§ **HOW TO COMPLETE THIS TASK**:
Return, word for word, the lines of the listing below from the one with "ATOM 124 C C" through the one with "ATOM 137 N N", and no other lines.

§ **DATA PROVIDED**:
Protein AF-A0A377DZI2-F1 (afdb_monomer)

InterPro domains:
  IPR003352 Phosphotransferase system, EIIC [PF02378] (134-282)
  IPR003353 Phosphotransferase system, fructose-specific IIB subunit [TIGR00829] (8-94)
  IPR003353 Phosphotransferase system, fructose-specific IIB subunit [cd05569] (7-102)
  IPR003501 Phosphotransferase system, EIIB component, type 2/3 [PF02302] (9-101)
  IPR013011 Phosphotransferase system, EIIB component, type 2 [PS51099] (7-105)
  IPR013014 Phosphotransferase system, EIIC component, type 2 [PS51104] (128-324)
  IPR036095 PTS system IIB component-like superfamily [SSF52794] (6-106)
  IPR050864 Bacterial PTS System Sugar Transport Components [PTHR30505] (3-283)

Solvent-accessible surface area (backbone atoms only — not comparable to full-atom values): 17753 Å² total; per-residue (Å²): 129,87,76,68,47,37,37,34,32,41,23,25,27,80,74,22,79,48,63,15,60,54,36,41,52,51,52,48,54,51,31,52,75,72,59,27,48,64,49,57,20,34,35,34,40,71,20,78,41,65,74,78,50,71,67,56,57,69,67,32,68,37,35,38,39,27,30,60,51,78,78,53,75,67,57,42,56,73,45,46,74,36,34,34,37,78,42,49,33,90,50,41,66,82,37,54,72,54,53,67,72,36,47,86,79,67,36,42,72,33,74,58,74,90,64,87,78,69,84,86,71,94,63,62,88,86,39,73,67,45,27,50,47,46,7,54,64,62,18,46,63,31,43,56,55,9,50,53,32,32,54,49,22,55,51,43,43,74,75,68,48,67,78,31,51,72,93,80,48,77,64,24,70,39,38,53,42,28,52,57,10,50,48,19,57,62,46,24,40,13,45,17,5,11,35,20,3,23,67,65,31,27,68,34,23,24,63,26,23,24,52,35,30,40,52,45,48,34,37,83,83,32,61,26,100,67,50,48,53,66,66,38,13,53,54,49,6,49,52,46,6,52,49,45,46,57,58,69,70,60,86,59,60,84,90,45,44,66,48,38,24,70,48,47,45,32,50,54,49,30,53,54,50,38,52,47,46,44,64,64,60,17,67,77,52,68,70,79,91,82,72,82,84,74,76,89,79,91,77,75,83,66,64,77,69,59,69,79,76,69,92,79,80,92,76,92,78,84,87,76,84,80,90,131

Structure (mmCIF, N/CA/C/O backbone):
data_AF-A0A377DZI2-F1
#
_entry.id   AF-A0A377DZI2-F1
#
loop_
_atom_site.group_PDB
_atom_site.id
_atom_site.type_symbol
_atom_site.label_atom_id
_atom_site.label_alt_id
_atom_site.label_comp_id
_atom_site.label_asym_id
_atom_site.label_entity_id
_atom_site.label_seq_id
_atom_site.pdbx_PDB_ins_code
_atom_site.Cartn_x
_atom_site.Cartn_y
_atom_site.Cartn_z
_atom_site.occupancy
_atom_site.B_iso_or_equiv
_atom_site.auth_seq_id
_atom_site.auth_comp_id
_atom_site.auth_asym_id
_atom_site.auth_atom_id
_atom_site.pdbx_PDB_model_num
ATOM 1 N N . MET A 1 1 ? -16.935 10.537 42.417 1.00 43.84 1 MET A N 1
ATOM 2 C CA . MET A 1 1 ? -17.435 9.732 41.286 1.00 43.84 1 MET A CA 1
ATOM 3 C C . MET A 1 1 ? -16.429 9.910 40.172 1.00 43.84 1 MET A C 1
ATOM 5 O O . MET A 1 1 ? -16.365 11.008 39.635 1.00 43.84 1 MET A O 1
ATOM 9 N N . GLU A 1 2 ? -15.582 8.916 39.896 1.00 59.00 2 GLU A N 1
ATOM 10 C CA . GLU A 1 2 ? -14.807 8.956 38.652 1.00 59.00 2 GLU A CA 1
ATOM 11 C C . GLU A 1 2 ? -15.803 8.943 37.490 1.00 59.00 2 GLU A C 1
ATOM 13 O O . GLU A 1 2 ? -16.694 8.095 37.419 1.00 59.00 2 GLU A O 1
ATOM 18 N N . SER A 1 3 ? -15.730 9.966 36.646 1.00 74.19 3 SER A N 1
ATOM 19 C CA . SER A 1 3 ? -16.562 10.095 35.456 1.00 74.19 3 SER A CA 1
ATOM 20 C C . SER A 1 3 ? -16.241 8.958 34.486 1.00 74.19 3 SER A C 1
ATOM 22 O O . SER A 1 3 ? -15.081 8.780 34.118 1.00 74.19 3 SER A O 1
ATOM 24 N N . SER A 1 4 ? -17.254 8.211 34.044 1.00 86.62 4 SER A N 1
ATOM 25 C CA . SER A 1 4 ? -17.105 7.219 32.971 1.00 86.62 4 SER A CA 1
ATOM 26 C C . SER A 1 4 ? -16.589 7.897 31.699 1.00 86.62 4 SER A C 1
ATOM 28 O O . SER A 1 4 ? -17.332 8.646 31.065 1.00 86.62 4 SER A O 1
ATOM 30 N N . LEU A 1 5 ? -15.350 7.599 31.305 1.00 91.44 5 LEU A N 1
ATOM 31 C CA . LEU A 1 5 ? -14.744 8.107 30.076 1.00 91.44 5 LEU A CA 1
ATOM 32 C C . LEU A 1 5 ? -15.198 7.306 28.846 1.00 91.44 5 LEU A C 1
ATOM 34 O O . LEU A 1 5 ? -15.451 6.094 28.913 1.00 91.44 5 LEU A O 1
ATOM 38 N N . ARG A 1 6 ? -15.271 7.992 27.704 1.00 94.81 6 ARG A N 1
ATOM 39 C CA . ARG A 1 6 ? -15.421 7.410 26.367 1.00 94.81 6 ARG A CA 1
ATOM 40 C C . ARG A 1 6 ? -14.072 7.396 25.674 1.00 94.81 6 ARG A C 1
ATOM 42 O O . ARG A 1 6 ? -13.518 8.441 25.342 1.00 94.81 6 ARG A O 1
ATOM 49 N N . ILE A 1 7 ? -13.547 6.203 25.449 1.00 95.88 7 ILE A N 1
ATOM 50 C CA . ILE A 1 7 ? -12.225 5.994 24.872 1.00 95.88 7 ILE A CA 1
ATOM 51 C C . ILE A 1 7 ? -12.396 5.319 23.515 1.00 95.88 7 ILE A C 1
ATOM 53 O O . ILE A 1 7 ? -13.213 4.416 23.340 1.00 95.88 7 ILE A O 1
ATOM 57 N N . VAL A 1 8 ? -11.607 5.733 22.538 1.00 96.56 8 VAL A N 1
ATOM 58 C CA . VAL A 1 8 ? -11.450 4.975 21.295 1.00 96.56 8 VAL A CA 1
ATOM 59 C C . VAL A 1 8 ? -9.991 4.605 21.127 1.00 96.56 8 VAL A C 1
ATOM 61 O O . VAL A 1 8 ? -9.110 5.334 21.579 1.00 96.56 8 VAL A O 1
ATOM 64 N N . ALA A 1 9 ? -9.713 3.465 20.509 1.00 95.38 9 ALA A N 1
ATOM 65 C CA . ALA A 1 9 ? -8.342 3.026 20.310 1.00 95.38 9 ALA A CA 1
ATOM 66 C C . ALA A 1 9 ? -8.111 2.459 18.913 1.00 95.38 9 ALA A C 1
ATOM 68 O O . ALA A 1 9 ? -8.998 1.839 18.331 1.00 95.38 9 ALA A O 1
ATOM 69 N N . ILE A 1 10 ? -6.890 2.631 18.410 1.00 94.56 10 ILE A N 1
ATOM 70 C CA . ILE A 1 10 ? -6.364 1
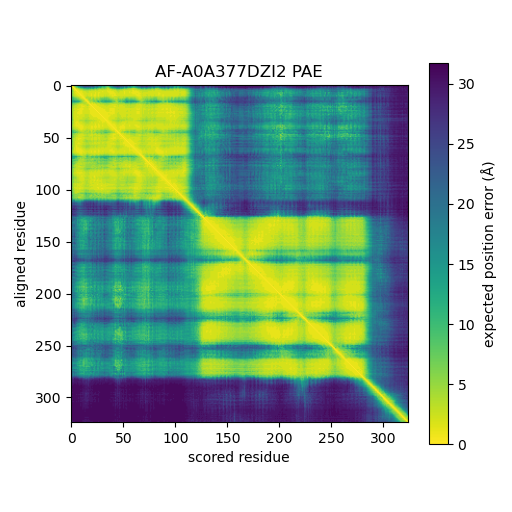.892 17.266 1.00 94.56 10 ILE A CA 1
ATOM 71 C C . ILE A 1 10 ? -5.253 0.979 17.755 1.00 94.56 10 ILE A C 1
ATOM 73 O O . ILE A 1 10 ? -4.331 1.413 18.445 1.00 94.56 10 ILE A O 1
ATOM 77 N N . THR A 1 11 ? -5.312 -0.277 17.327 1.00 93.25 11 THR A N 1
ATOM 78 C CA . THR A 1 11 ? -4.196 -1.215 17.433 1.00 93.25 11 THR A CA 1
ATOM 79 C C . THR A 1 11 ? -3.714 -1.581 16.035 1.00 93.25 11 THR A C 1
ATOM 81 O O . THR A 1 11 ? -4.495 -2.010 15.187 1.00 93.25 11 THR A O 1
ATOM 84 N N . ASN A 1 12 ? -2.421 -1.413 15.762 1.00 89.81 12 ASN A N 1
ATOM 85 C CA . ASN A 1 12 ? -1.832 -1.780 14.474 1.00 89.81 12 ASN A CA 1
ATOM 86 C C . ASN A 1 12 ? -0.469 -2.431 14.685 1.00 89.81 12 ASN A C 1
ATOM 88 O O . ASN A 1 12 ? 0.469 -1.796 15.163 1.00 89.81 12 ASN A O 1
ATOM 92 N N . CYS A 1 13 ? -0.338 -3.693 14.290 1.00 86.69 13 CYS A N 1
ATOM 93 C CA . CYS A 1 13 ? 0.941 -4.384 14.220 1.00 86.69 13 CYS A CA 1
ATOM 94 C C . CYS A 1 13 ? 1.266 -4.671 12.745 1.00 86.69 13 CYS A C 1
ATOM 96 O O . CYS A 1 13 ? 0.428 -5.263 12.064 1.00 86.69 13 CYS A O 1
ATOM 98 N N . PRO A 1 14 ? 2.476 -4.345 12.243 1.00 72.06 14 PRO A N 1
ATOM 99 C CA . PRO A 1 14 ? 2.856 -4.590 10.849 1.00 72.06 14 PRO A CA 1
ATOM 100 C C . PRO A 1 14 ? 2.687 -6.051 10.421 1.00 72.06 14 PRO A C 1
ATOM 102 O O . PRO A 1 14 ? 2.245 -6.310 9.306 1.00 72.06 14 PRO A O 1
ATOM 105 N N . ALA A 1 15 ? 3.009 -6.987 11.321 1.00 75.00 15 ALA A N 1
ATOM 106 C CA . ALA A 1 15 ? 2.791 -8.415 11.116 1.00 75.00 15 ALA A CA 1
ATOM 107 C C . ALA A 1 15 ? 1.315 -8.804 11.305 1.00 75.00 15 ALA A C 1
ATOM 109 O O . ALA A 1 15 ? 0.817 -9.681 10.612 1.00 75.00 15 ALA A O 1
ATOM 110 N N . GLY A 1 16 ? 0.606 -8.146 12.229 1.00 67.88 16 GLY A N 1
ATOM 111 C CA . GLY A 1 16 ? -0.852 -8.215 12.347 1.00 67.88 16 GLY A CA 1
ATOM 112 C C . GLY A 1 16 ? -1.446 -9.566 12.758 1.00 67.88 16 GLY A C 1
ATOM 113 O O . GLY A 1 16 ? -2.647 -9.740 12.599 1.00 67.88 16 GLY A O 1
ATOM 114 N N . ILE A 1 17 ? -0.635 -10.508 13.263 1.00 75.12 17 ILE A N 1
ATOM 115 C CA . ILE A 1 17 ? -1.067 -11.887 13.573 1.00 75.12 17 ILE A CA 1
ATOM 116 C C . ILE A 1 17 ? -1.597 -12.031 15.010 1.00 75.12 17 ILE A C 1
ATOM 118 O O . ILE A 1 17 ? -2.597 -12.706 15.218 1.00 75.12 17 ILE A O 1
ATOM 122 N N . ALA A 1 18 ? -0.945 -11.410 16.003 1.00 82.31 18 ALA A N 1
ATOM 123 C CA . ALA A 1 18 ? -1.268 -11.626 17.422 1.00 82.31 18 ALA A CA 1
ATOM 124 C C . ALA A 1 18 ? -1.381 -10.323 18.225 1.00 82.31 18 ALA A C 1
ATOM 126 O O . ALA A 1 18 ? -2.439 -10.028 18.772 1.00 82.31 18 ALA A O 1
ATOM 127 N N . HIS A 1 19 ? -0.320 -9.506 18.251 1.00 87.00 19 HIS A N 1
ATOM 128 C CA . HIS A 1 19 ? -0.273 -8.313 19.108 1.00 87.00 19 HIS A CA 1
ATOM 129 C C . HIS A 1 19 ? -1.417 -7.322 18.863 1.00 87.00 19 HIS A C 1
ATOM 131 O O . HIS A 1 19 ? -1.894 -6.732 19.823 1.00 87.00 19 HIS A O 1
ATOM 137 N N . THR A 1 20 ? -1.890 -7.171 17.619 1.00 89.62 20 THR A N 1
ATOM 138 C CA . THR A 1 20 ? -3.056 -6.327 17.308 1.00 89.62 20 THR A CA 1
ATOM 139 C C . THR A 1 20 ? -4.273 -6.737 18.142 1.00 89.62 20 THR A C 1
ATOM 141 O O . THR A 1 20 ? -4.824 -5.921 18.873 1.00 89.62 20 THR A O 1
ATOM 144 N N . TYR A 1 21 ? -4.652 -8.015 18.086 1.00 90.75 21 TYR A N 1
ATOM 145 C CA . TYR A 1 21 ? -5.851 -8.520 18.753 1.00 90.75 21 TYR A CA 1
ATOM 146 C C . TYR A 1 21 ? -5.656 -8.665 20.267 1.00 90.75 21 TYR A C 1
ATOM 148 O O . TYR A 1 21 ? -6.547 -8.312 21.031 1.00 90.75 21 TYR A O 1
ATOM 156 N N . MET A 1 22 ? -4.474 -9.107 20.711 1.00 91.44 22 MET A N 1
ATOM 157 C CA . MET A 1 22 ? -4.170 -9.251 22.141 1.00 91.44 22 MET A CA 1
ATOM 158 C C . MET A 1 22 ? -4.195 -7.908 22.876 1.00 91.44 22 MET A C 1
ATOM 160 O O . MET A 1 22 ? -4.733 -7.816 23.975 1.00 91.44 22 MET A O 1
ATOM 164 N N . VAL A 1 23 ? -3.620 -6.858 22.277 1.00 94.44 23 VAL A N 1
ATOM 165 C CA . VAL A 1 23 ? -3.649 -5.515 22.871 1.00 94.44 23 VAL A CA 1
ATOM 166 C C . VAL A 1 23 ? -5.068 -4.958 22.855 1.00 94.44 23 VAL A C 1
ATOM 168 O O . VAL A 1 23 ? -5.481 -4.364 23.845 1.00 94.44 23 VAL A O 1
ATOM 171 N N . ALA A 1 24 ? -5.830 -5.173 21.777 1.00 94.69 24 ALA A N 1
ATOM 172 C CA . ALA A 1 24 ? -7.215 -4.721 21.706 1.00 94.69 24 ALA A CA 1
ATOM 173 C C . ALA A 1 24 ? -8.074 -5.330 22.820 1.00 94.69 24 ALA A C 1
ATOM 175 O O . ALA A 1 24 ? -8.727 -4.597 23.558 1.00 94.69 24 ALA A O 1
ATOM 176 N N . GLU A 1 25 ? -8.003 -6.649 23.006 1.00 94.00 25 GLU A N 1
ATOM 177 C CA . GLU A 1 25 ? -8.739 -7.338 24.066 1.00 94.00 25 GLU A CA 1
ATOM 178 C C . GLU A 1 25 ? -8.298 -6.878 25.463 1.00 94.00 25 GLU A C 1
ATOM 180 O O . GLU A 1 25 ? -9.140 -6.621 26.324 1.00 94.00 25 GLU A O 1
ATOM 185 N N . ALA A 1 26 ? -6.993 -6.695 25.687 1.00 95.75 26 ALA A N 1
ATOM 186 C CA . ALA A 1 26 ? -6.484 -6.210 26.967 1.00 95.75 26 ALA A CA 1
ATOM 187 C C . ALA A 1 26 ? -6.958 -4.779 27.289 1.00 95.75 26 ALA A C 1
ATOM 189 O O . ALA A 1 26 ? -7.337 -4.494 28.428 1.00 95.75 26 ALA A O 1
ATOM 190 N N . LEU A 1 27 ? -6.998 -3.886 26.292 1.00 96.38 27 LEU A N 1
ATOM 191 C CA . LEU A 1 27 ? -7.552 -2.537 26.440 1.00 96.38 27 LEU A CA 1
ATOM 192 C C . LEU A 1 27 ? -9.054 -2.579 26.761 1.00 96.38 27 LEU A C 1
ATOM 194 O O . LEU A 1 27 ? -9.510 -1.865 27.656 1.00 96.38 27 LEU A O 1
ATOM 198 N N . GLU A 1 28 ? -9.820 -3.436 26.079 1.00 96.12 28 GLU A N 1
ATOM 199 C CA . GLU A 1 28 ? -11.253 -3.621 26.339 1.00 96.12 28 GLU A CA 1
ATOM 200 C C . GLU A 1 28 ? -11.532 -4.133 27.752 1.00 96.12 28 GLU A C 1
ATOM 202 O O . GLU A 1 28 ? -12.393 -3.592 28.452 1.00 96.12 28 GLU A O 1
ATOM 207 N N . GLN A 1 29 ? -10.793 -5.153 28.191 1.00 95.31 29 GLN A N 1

§ **SOLVED PROBLEM**:
ATOM 124 C C . ALA A 1 18 ? -1.381 -10.323 18.225 1.00 82.31 18 ALA A C 1
ATOM 126 O O . ALA A 1 18 ? -2.439 -10.028 18.772 1.00 82.31 18 ALA A O 1
ATOM 127 N N . HIS A 1 19 ? -0.320 -9.506 18.251 1.00 87.00 19 HIS A N 1
ATOM 128 C CA . HIS A 1 19 ? -0.273 -8.313 19.108 1.00 87.00 19 HIS A CA 1
ATOM 129 C C . HIS A 1 19 ? -1.417 -7.322 18.863 1.00 87.00 19 HIS A C 1
ATOM 131 O O . HIS A 1 19 ? -1.894 -6.732 19.823 1.00 87.00 19 HIS A O 1
ATOM 137 N N . THR A 1 20 ? -1.890 -7.171 17.619 1.00 89.62 20 THR A N 1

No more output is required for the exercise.